*Your instructions*:
From the records below, output exactly the lines running from the line containing "ATOM 75 C CA" through the line containing "ATOM 125 O O", and no others.

*Available records*:
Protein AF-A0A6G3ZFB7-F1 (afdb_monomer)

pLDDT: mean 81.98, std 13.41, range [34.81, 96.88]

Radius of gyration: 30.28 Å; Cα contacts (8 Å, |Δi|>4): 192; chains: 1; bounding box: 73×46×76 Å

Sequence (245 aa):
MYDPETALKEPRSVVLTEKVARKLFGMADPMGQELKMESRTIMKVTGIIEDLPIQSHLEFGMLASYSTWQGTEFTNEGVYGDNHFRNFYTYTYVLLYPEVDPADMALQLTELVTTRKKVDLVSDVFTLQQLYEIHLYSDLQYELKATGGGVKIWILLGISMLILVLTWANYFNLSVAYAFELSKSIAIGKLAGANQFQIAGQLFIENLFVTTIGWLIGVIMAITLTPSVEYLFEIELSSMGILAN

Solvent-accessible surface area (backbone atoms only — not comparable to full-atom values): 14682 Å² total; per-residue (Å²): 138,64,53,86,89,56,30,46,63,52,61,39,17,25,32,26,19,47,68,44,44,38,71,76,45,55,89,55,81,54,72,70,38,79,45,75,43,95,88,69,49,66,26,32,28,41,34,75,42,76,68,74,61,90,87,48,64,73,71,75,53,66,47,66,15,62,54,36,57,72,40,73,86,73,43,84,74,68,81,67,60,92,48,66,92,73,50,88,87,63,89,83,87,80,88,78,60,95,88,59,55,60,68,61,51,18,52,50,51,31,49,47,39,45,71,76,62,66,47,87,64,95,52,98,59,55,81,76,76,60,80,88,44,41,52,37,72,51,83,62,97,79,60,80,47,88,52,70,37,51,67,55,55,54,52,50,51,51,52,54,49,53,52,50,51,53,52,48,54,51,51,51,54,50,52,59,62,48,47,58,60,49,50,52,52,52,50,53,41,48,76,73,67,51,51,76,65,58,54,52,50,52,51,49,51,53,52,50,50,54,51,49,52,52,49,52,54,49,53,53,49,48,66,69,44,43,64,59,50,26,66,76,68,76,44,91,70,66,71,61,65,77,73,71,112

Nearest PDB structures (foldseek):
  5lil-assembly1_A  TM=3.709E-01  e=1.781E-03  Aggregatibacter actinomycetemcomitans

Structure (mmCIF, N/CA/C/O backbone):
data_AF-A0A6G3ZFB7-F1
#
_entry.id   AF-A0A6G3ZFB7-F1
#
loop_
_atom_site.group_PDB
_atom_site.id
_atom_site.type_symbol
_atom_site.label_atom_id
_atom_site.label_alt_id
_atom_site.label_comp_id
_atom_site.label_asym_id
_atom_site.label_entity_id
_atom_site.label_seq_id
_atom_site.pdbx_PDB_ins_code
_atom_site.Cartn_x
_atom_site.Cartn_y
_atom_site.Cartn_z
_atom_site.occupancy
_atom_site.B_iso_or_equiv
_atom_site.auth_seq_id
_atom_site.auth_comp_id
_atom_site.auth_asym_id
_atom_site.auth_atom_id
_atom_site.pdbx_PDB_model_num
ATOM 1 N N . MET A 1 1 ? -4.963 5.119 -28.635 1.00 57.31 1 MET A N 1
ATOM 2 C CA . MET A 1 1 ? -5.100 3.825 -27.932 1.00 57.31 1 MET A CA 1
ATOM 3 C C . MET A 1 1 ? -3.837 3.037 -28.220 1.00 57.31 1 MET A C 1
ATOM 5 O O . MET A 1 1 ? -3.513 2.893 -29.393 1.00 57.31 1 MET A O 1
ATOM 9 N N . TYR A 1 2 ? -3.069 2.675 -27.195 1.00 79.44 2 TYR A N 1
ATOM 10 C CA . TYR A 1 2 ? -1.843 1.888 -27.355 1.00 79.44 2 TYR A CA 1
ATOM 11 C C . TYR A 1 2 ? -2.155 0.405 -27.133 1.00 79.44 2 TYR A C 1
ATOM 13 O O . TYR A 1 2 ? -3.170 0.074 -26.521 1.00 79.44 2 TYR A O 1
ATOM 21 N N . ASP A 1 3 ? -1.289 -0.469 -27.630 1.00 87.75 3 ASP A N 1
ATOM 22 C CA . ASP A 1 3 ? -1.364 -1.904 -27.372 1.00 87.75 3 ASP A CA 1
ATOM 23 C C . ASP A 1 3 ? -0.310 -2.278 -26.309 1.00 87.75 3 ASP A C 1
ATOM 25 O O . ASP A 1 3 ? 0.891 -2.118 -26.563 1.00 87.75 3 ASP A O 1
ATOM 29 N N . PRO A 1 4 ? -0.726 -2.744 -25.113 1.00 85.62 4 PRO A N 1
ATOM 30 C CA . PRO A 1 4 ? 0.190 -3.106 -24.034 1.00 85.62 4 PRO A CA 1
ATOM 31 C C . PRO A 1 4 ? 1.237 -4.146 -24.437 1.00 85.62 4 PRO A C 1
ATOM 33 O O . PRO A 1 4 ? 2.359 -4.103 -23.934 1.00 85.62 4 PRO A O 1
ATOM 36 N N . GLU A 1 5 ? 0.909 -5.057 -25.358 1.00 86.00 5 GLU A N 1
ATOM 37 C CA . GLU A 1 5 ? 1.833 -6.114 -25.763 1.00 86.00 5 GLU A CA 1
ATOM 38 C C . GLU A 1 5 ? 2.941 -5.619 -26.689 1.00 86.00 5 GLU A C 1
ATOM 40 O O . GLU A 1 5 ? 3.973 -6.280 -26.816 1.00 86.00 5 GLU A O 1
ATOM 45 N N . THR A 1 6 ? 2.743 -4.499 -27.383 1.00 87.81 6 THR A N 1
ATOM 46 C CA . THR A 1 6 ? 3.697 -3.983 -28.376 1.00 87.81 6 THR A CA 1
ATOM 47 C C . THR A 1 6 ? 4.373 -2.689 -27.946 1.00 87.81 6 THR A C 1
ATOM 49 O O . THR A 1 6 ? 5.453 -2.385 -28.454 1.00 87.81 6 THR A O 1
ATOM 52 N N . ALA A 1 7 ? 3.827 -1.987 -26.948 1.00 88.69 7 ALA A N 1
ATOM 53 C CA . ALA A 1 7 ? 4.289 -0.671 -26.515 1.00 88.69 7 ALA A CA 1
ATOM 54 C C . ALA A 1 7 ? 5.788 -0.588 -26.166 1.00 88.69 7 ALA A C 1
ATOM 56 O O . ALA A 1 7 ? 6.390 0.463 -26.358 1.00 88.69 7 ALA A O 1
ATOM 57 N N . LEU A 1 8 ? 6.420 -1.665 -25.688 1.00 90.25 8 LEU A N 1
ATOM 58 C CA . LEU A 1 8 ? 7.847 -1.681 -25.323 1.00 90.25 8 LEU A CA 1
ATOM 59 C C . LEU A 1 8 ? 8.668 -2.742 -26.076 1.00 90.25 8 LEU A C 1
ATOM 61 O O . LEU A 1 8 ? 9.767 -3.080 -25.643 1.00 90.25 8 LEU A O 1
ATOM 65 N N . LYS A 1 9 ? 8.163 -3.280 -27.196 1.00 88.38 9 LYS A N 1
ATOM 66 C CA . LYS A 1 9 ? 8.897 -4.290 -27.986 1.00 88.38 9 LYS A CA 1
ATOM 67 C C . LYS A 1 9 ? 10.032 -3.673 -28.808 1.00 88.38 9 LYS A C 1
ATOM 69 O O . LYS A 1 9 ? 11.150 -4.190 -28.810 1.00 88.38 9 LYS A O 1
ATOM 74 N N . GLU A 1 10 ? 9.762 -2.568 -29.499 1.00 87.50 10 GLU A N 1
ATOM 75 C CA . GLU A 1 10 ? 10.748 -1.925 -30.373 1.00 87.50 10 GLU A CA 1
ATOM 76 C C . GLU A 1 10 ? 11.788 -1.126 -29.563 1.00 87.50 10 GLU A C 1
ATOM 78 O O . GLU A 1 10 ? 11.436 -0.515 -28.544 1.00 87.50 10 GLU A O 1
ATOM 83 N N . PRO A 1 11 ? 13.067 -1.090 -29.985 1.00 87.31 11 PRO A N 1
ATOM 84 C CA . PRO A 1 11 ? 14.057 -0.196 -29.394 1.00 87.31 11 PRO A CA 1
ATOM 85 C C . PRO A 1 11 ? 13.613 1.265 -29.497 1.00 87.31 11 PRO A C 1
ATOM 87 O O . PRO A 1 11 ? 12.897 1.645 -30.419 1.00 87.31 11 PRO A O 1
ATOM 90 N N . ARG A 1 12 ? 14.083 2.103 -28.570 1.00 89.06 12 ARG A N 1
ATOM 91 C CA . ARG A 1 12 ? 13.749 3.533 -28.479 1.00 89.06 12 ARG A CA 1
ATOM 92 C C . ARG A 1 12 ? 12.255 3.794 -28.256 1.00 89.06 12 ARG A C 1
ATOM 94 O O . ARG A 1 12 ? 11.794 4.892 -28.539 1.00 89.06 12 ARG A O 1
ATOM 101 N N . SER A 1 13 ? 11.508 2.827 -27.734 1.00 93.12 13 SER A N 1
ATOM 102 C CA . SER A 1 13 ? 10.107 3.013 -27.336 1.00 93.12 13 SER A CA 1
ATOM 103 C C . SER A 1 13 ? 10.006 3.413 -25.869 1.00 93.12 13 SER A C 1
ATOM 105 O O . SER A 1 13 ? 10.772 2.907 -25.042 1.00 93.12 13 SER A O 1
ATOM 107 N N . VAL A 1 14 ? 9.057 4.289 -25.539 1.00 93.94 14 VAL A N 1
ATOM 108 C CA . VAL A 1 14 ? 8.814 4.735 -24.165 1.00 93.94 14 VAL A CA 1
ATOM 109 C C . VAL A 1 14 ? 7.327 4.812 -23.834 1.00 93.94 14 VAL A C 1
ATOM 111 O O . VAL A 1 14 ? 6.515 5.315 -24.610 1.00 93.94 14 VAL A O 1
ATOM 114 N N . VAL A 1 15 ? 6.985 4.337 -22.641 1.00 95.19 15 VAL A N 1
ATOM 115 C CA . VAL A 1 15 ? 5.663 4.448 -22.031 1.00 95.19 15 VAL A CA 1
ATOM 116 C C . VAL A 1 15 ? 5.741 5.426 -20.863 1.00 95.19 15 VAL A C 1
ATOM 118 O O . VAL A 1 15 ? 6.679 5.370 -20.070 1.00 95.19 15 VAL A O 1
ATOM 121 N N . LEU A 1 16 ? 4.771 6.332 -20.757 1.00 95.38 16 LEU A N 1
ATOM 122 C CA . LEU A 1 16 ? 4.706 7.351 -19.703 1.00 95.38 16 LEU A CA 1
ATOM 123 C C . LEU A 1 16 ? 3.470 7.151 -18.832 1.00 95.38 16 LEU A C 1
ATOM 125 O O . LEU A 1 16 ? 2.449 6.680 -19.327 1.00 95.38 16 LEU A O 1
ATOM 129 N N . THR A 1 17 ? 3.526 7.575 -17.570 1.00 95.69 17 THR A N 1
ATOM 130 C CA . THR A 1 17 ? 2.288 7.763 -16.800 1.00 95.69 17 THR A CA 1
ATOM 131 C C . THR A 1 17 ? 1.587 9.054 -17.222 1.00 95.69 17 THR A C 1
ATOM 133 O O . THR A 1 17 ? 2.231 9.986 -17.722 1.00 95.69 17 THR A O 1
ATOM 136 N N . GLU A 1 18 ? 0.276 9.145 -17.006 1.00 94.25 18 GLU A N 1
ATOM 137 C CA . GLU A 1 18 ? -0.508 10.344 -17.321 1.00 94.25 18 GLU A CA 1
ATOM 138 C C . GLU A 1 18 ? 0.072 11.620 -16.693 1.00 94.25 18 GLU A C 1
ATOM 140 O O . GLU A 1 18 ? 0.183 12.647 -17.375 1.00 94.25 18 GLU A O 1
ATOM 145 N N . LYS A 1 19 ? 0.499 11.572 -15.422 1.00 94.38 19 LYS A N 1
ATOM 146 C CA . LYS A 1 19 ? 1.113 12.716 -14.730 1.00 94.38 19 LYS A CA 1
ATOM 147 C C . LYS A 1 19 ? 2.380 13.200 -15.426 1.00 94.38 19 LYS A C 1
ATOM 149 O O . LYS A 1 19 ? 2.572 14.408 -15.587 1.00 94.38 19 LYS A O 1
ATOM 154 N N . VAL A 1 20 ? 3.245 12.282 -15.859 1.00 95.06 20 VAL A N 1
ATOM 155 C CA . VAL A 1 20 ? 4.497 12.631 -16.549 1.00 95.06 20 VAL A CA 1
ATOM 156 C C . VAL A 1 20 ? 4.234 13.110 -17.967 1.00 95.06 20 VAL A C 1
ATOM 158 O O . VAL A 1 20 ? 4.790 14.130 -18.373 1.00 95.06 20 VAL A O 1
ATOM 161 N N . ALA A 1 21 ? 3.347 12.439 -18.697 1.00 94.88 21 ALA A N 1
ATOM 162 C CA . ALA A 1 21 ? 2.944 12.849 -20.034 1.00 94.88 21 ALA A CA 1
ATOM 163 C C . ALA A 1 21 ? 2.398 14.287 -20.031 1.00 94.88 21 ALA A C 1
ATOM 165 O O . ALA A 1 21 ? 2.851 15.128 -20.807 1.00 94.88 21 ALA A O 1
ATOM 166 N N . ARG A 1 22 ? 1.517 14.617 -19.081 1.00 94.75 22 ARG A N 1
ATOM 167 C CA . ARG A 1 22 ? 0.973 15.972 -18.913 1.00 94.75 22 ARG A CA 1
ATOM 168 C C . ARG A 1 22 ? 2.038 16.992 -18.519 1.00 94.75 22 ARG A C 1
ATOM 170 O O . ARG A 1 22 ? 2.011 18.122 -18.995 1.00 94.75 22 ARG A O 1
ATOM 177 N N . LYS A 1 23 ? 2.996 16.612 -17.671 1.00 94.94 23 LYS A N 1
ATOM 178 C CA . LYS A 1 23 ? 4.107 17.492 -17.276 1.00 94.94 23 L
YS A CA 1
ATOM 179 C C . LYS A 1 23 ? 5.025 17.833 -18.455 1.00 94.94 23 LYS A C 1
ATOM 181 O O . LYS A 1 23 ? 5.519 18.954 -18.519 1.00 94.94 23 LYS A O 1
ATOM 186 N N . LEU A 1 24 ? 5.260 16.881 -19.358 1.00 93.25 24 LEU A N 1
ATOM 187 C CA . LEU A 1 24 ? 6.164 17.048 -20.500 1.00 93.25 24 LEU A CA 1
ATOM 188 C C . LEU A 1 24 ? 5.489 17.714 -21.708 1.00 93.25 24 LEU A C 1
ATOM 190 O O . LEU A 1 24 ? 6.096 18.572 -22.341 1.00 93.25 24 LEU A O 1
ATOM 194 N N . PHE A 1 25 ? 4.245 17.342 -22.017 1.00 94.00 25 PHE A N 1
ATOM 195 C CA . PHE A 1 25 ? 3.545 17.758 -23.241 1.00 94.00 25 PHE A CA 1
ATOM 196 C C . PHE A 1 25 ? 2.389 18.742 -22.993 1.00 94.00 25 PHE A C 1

*Task output*:
ATOM 75 C CA . GLU A 1 10 ? 10.748 -1.925 -30.373 1.00 87.50 10 GLU A CA 1
ATOM 76 C C . GLU A 1 10 ? 11.788 -1.126 -29.563 1.00 87.50 10 GLU A C 1
ATOM 78 O O . GLU A 1 10 ? 11.436 -0.515 -28.544 1.00 87.50 10 GLU A O 1
ATOM 83 N N . PRO A 1 11 ? 13.067 -1.090 -29.985 1.00 87.31 11 PRO A N 1
ATOM 84 C CA . PRO A 1 11 ? 14.057 -0.196 -29.394 1.00 87.31 11 PRO A CA 1
ATOM 85 C C . PRO A 1 11 ? 13.613 1.265 -29.497 1.00 87.31 11 PRO A C 1
ATOM 87 O O . PRO A 1 11 ? 12.897 1.645 -30.419 1.00 87.31 11 PRO A O 1
ATOM 90 N N . ARG A 1 12 ? 14.083 2.103 -28.570 1.00 89.06 12 ARG A N 1
ATOM 91 C CA . ARG A 1 12 ? 13.749 3.533 -28.479 1.00 89.06 12 ARG A CA 1
ATOM 92 C C . ARG A 1 12 ? 12.255 3.794 -28.256 1.00 89.06 12 ARG A C 1
ATOM 94 O O . ARG A 1 12 ? 11.794 4.892 -28.539 1.00 89.06 12 ARG A O 1
ATOM 101 N N . SER A 1 13 ? 11.508 2.827 -27.734 1.00 93.12 13 SER A N 1
ATOM 102 C CA . SER A 1 13 ? 10.107 3.013 -27.336 1.00 93.12 13 SER A CA 1
ATOM 103 C C . SER A 1 13 ? 10.006 3.413 -25.869 1.00 93.12 13 SER A C 1
ATOM 105 O O . SER A 1 13 ? 10.772 2.907 -25.042 1.00 93.12 13 SER A O 1
ATOM 107 N N . VAL A 1 14 ? 9.057 4.289 -25.539 1.00 93.94 14 VAL A N 1
ATOM 108 C CA . VAL A 1 14 ? 8.814 4.735 -24.165 1.00 93.94 14 VAL A CA 1
ATOM 109 C C . VAL A 1 14 ? 7.327 4.812 -23.834 1.00 93.94 14 VAL A C 1
ATOM 111 O O . VAL A 1 14 ? 6.515 5.315 -24.610 1.00 93.94 14 VAL A O 1
ATOM 114 N N . VAL A 1 15 ? 6.985 4.337 -22.641 1.00 95.19 15 VAL A N 1
ATOM 115 C CA . VAL A 1 15 ? 5.663 4.448 -22.031 1.00 95.19 15 VAL A CA 1
ATOM 116 C C . VAL A 1 15 ? 5.741 5.426 -20.863 1.00 95.19 15 VAL A C 1
ATOM 118 O O . VAL A 1 15 ? 6.679 5.370 -20.070 1.00 95.19 15 VAL A O 1
ATOM 121 N N . LEU A 1 16 ? 4.771 6.332 -20.757 1.00 95.38 16 LEU A N 1
ATOM 122 C CA . LEU A 1 16 ? 4.706 7.351 -19.703 1.00 95.38 16 LEU A CA 1
ATOM 123 C C . LEU A 1 16 ? 3.470 7.151 -18.832 1.00 95.38 16 LEU A C 1
ATOM 125 O O . LEU A 1 16 ? 2.449 6.680 -19.327 1.00 95.38 16 LEU A O 1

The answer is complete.